Analytic Pattern Matching: From DNA to TwitterDate: 2016-02-25 Add to Google Calendar
Time: 2:30pm – 4:00pm ROOM CHANGE!! 243
Location: Holmes Hall 243 -- NOTE ROOM CHANGE!
Speaker: Wojciech Szpankowski, Saul Rosen Distinguished Professor of Computer Science and Electrical and Computer Engineering, Purdue University
Repeated patterns and related phenomena in words are known to play a central role in many facets of computer science, telecommunications, coding, data compression, data mining, and molecular biology. One of the most fundamental questions arising in such studies is the frequency of pattern occurrences in a given string known as the text. Applications of these results include gene finding in biology, executing and analyzing tree-like protocols for multiaccess systems, discovering repeated strings in Lempel--Ziv schemes and other data compression algorithms, evaluating string complexity and its randomness, synchronization codes, user searching in wireless communications, and detecting the signatures of an attacker in intrusion detection. In this talk after a brief motivation, we review several pattern matching problems (e.g., exact string matching, constrained pattern matching, generalized pattern matching, and subsequence pattern matching), and then we discuss a few applications (e.g., spike trains of neuronal data, Google search, Lempel-Ziv'77 and Lempel-Ziv'78 data compression schemes, and string complexity used in Twitter classification). Finally, we illustrate our approach to solve these problems using tools of analytic combinatorics, which we discuss in some depth.

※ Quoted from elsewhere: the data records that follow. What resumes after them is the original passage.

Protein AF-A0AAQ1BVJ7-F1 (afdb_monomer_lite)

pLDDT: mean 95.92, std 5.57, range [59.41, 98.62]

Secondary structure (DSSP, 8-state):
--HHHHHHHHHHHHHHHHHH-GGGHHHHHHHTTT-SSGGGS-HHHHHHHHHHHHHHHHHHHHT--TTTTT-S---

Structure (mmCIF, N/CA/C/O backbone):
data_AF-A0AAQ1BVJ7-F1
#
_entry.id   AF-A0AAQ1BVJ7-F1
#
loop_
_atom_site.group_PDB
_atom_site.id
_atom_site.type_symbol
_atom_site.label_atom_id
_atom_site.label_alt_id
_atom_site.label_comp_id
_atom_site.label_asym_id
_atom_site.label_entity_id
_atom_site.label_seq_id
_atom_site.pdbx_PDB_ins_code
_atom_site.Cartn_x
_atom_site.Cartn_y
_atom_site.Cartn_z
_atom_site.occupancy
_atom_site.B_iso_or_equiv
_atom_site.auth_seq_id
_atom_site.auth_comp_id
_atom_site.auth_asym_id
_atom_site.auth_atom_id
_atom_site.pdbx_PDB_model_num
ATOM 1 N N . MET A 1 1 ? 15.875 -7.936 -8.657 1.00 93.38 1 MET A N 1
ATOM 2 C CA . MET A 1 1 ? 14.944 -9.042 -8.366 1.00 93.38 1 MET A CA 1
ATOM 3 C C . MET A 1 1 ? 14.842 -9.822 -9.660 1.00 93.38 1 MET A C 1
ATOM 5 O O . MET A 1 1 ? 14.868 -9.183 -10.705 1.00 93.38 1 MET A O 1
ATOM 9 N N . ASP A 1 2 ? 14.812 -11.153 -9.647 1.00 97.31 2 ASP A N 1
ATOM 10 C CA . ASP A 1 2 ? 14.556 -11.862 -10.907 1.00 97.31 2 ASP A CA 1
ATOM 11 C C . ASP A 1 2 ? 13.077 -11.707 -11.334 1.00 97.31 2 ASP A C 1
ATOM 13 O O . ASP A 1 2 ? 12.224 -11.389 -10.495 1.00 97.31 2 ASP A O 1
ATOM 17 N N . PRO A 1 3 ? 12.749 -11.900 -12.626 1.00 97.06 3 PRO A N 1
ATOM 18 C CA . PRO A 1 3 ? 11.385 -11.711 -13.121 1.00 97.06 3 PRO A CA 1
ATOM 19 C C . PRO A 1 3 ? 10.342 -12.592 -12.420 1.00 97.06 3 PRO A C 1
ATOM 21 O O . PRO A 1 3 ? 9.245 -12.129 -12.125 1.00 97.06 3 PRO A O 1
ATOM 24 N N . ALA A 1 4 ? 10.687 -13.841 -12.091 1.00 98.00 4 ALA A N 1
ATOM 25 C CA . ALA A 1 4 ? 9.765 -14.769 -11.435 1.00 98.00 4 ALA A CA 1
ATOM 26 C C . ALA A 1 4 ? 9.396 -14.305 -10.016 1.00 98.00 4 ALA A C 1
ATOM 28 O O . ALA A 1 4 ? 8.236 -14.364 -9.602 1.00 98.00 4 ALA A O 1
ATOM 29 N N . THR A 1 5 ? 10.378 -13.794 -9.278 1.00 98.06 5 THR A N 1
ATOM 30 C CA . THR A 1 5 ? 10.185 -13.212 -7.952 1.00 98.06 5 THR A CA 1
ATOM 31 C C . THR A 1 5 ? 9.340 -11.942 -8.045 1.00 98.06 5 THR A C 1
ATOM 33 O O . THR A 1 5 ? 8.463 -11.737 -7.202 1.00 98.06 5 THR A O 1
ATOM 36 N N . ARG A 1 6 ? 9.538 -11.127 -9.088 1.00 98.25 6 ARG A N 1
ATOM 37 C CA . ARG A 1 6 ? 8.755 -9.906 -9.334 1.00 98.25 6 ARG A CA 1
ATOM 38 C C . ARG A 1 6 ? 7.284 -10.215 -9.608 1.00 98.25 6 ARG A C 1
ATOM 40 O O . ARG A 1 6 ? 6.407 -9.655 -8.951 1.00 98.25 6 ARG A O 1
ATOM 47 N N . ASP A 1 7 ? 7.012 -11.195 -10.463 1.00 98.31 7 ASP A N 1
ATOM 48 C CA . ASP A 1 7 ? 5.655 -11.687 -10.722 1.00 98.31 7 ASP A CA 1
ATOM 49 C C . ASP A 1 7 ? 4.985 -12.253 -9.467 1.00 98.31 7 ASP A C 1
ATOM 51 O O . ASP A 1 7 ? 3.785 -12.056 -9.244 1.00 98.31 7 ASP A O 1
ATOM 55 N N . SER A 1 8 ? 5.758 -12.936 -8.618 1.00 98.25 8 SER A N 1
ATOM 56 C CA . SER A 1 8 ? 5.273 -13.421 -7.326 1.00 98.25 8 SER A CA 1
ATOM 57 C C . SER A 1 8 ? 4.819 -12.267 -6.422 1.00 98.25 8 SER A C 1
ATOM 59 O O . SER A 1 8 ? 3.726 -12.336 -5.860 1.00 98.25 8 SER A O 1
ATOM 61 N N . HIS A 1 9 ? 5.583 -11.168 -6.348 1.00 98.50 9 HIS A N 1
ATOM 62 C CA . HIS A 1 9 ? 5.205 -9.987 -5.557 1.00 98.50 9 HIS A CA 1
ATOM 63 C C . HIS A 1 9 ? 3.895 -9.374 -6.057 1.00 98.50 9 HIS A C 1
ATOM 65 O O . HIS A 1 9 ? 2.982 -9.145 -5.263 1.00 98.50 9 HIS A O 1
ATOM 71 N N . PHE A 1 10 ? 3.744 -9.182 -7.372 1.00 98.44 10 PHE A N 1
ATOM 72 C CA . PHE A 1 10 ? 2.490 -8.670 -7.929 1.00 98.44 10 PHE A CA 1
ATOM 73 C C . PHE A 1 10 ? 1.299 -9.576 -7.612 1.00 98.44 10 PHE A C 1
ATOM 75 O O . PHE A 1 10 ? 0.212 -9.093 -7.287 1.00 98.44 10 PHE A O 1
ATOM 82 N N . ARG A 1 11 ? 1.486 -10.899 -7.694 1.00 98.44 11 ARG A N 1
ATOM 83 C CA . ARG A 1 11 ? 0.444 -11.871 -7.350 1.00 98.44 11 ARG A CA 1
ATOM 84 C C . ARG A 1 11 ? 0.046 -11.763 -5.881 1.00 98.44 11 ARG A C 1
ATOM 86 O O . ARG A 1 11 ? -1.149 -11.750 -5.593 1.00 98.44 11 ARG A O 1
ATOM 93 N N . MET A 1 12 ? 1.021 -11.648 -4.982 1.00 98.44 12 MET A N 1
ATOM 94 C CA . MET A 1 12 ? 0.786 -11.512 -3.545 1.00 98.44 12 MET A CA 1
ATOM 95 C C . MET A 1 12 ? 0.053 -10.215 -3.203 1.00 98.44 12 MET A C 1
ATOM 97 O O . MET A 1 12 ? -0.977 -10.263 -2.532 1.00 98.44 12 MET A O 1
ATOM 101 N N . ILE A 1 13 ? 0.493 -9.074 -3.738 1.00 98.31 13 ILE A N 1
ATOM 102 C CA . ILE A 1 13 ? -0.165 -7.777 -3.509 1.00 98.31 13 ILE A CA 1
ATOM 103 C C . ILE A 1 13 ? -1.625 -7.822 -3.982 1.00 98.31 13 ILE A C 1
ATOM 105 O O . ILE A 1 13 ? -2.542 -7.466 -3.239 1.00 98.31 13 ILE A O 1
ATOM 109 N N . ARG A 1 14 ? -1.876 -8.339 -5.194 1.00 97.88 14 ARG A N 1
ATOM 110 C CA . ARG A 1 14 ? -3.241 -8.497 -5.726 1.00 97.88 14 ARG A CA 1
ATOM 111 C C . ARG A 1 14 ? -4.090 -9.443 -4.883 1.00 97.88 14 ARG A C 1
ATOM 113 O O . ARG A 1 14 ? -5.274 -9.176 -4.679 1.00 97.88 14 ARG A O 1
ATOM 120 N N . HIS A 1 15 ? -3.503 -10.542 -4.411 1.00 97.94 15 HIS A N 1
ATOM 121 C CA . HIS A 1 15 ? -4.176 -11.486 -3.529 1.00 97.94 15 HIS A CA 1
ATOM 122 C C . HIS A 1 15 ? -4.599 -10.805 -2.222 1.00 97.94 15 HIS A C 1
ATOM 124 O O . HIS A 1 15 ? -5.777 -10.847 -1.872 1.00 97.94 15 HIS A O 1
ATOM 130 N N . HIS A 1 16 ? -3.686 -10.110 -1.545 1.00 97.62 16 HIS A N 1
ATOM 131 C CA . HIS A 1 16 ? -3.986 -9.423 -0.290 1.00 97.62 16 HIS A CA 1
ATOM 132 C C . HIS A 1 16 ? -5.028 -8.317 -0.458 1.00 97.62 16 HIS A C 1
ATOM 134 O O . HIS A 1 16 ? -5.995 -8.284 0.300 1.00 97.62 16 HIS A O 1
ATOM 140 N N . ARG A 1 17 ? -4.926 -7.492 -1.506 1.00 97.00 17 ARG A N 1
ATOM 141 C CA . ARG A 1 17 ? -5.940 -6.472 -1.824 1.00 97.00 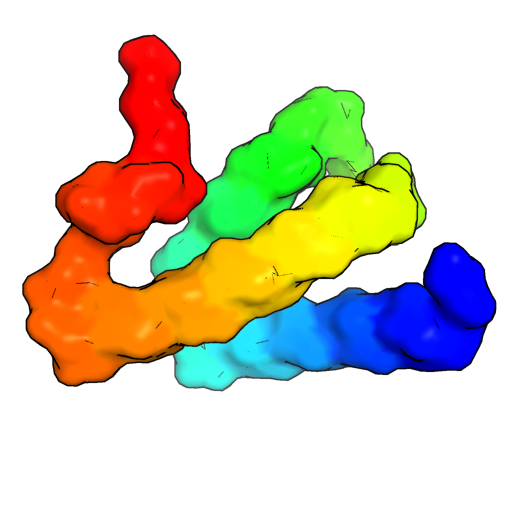17 ARG A CA 1
ATOM 142 C C . ARG A 1 17 ? -7.324 -7.068 -2.099 1.00 97.00 17 ARG A C 1
ATOM 144 O O . ARG A 1 17 ? -8.340 -6.424 -1.844 1.00 97.00 17 ARG A O 1
ATOM 151 N N . ARG A 1 18 ? -7.400 -8.288 -2.641 1.00 97.00 18 ARG A N 1
ATOM 152 C CA . ARG A 1 18 ? -8.675 -8.998 -2.833 1.00 97.00 18 ARG A CA 1
ATOM 153 C C . ARG A 1 18 ? -9.228 -9.547 -1.516 1.00 97.00 18 ARG A C 1
ATOM 155 O O . ARG A 1 18 ? -10.433 -9.470 -1.313 1.00 97.00 18 ARG A O 1
ATOM 162 N N . SER A 1 19 ? -8.369 -10.088 -0.656 1.00 97.06 19 SER A N 1
ATOM 163 C CA . SER A 1 19 ? -8.761 -10.740 0.600 1.00 97.06 19 SER A CA 1
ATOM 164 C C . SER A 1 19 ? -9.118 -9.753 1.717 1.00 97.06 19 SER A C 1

Wojciech Szpankowski is Saul Rosen Distinguished Professor of Computer Science and Electrical and Computer Engineering at Purdue University. He received his M.S. and Ph.D. degrees in Electrical and Computer Engineering from Gdansk University of Technology. He held several Visiting Professor/Scholar positions, including Stanford, Hewlett-Packard Labs, INRIA, Ecole Polytechnique, the Newton Institute, Cambridge, UK, and ETH, Zurich. He is a Fellow of IEEE, the Erskine Fellow, and 2010 recipient of the Humboldt Research Award. His research interests cover analysis of algorithms, information theory, bioinformatics, analytic combinatorics, and stability problems of distributed systems. He published the book "Average Case Analysis of Algorithms on Sequences", John Wiley & Sons, 2001. Szpankowski has been a guest editor and an editor of several technical journals, including ACM Transaction on Algorithms, Algorithmica, IEEE Transactions on Information Theory, and Combinatorics, Probability, and Computing. In 2008 he launched the interdisciplinary Institute for Science of Information whose mission is to extend classical information theory to modern settings, including knowledge discovery and information extraction from massive datasets. He is the Director of the NSF Science and Technology Center for Science of Information.